▶ [Required action]: Begin at the line containing "ATOM 11 C C" in the data below and go on through the line containing "ATOM 20 C C", repeating each line exactly; include both ends and no other line.

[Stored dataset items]
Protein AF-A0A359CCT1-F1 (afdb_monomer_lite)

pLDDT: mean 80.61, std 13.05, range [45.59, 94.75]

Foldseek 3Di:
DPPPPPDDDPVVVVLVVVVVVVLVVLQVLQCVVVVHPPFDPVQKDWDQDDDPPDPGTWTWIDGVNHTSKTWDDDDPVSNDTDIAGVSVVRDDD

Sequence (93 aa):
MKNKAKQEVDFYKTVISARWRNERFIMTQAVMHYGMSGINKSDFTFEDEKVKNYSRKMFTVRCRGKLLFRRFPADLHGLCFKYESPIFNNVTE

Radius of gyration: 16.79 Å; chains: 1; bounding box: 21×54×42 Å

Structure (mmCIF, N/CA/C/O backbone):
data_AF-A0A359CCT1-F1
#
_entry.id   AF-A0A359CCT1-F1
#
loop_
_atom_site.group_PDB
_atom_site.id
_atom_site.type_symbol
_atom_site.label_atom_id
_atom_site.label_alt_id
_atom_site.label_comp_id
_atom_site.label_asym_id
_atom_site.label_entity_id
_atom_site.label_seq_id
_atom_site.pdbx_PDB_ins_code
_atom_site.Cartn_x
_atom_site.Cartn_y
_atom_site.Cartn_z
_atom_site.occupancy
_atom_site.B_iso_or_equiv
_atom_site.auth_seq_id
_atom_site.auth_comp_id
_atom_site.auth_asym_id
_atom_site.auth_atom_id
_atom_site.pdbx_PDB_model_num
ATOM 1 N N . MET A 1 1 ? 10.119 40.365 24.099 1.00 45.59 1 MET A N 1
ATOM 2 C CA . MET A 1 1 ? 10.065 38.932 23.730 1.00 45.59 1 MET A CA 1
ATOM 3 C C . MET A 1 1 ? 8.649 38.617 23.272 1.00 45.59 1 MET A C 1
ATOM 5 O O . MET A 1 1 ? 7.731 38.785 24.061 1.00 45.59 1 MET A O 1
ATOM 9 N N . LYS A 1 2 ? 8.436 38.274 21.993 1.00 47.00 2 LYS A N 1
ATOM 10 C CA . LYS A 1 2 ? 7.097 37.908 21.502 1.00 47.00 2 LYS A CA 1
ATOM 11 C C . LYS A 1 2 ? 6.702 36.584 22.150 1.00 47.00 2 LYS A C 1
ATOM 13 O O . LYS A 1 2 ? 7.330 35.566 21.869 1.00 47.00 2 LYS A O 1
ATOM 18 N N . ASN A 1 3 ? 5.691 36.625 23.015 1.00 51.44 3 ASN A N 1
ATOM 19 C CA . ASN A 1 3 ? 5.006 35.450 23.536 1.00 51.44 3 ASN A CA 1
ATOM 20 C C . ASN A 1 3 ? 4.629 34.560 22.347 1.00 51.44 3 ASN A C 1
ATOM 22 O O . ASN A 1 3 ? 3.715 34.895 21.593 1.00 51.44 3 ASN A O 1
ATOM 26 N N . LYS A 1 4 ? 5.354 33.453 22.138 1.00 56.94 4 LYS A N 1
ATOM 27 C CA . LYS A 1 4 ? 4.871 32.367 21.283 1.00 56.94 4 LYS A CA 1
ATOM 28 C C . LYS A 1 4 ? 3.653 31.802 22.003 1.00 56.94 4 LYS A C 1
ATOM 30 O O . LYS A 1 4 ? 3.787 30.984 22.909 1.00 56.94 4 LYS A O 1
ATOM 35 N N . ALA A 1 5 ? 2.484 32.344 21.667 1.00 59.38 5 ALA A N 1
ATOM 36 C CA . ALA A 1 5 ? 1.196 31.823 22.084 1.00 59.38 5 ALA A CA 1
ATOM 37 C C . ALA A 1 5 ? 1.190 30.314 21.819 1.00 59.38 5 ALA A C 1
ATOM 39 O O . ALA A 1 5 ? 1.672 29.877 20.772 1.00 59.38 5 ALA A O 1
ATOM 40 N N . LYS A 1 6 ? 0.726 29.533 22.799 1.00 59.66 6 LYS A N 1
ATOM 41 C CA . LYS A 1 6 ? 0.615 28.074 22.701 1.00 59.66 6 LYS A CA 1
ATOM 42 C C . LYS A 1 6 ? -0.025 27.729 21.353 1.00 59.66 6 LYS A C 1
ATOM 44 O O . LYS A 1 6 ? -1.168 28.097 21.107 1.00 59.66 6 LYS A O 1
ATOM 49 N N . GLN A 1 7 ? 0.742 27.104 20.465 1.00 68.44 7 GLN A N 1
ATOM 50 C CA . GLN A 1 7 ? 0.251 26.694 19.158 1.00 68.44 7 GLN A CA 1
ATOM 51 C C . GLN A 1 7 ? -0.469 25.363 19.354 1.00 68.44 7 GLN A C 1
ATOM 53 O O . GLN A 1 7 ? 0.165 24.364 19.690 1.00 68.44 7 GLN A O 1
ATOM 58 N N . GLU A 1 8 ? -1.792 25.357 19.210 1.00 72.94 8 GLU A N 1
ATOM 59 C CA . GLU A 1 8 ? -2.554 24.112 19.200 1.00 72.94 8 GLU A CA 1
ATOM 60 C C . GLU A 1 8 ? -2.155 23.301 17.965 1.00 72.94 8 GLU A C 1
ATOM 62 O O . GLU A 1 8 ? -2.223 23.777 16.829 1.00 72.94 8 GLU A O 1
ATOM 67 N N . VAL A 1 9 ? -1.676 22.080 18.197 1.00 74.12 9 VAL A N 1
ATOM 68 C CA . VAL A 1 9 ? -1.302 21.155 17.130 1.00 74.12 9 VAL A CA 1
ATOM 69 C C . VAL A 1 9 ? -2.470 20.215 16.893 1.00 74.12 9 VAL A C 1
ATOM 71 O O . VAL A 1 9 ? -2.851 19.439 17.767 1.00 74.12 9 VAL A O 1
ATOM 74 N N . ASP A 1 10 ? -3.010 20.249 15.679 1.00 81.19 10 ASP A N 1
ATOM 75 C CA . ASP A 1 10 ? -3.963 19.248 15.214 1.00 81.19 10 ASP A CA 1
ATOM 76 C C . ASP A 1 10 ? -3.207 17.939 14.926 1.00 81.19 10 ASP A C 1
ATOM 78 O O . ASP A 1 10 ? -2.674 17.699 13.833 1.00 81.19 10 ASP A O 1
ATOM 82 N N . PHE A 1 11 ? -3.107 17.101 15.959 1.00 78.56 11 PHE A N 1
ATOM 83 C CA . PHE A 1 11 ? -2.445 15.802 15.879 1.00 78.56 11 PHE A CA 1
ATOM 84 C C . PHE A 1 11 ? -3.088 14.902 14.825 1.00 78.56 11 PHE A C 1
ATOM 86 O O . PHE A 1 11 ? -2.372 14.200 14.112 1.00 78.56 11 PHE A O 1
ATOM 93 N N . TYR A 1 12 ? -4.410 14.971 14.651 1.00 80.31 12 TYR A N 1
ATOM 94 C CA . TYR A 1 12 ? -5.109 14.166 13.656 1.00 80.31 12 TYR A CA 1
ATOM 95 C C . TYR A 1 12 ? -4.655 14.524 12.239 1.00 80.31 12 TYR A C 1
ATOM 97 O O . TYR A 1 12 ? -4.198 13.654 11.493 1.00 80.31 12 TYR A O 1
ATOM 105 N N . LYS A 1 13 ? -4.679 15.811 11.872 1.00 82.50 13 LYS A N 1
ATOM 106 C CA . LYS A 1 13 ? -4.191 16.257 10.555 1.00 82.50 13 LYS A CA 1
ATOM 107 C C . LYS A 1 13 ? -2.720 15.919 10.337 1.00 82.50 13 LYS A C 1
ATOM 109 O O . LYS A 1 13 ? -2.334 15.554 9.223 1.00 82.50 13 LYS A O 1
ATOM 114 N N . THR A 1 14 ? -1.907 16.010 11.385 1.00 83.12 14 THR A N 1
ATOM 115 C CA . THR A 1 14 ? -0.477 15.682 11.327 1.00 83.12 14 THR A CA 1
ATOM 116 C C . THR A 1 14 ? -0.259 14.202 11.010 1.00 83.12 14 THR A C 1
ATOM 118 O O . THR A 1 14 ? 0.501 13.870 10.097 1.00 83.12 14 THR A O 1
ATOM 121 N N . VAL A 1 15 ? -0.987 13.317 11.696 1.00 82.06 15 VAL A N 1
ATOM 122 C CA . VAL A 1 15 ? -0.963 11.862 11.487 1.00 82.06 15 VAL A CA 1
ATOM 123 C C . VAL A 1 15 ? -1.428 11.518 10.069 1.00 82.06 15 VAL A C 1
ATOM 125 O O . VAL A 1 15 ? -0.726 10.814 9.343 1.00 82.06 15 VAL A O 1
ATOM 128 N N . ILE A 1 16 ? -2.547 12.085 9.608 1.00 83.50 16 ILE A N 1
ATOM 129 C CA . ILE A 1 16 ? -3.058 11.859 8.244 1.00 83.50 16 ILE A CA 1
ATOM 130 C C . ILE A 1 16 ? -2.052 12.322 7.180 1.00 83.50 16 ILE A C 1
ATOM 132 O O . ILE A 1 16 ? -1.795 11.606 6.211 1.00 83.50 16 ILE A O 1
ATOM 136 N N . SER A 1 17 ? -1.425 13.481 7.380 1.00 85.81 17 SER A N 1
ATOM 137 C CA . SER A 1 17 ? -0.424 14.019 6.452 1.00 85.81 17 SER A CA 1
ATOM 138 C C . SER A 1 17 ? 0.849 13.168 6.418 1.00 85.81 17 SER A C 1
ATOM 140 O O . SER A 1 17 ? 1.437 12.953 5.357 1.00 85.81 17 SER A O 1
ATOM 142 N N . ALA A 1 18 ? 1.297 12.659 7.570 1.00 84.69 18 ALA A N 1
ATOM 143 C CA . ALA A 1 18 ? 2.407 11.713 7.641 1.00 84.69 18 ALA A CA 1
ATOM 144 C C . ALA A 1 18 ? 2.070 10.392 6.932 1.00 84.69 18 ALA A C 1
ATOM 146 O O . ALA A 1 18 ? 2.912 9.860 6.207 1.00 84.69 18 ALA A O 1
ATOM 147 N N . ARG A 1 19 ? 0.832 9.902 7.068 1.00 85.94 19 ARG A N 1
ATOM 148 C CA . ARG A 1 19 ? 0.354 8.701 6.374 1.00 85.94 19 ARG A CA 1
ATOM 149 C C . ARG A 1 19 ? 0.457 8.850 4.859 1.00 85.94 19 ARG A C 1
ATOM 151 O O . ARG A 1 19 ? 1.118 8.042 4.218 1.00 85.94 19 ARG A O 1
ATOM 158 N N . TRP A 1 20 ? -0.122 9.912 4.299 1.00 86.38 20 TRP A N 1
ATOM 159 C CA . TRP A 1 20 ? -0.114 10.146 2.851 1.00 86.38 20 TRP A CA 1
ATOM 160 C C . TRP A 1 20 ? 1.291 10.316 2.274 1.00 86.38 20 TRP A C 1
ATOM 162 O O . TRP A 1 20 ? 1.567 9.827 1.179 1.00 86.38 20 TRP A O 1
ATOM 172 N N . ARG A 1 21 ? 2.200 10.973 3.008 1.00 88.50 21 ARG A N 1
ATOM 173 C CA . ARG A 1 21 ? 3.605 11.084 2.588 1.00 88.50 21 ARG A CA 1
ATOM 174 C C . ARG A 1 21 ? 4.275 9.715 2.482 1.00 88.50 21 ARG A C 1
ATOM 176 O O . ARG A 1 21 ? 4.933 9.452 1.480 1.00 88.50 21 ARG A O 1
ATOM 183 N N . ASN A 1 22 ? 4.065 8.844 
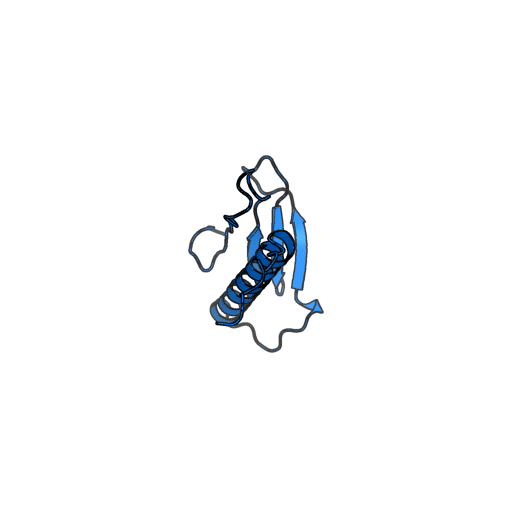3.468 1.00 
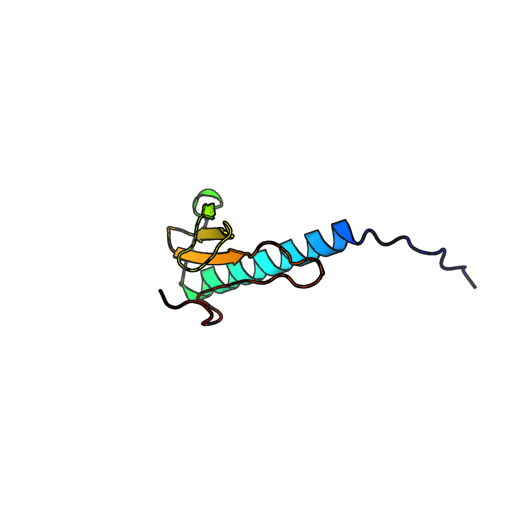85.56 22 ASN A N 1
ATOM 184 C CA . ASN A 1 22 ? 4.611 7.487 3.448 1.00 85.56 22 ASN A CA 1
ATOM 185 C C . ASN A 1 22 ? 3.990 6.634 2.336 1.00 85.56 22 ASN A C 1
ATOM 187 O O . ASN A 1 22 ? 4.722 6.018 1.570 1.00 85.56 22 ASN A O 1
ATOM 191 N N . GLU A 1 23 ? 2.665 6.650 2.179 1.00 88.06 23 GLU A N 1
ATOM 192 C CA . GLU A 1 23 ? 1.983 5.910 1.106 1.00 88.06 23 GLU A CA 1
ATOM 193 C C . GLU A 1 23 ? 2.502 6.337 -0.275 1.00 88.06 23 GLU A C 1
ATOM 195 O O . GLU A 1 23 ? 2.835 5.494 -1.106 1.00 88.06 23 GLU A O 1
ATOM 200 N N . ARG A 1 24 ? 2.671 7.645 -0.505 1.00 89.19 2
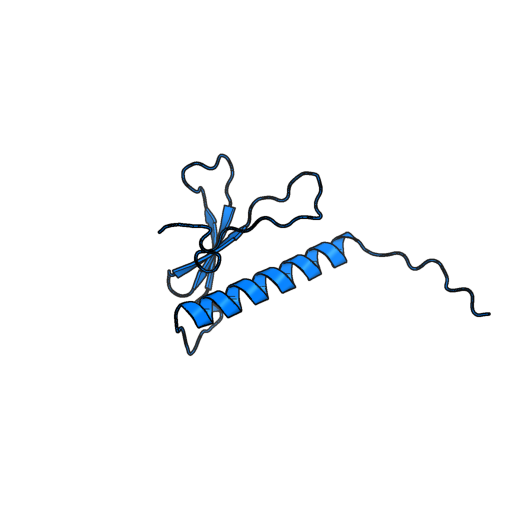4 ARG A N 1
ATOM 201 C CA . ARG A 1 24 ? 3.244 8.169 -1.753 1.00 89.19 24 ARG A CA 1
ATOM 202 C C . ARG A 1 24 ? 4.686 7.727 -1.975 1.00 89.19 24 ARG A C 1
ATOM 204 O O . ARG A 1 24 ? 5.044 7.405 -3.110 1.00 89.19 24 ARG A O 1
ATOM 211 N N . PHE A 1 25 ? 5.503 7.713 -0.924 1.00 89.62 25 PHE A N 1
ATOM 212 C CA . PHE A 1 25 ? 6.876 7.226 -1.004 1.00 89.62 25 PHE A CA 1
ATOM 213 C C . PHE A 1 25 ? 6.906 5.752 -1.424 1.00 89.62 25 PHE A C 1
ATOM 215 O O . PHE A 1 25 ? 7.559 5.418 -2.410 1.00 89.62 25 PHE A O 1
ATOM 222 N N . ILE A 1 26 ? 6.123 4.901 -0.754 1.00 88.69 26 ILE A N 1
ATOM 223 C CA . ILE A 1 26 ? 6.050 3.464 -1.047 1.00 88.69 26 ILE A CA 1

▶ [Answer box]:
ATOM 11 C C . LYS A 1 2 ? 6.702 36.584 22.150 1.00 47.00 2 LYS A C 1
ATOM 13 O O . LYS A 1 2 ? 7.330 35.566 21.869 1.00 47.00 2 LYS A O 1
ATOM 18 N N . ASN A 1 3 ? 5.691 36.625 23.015 1.00 51.44 3 ASN A N 1
ATOM 19 C CA . ASN A 1 3 ? 5.006 35.450 23.536 1.00 51.44 3 ASN A CA 1
ATOM 20 C C . ASN A 1 3 ? 4.629 34.560 22.347 1.00 51.44 3 ASN A C 1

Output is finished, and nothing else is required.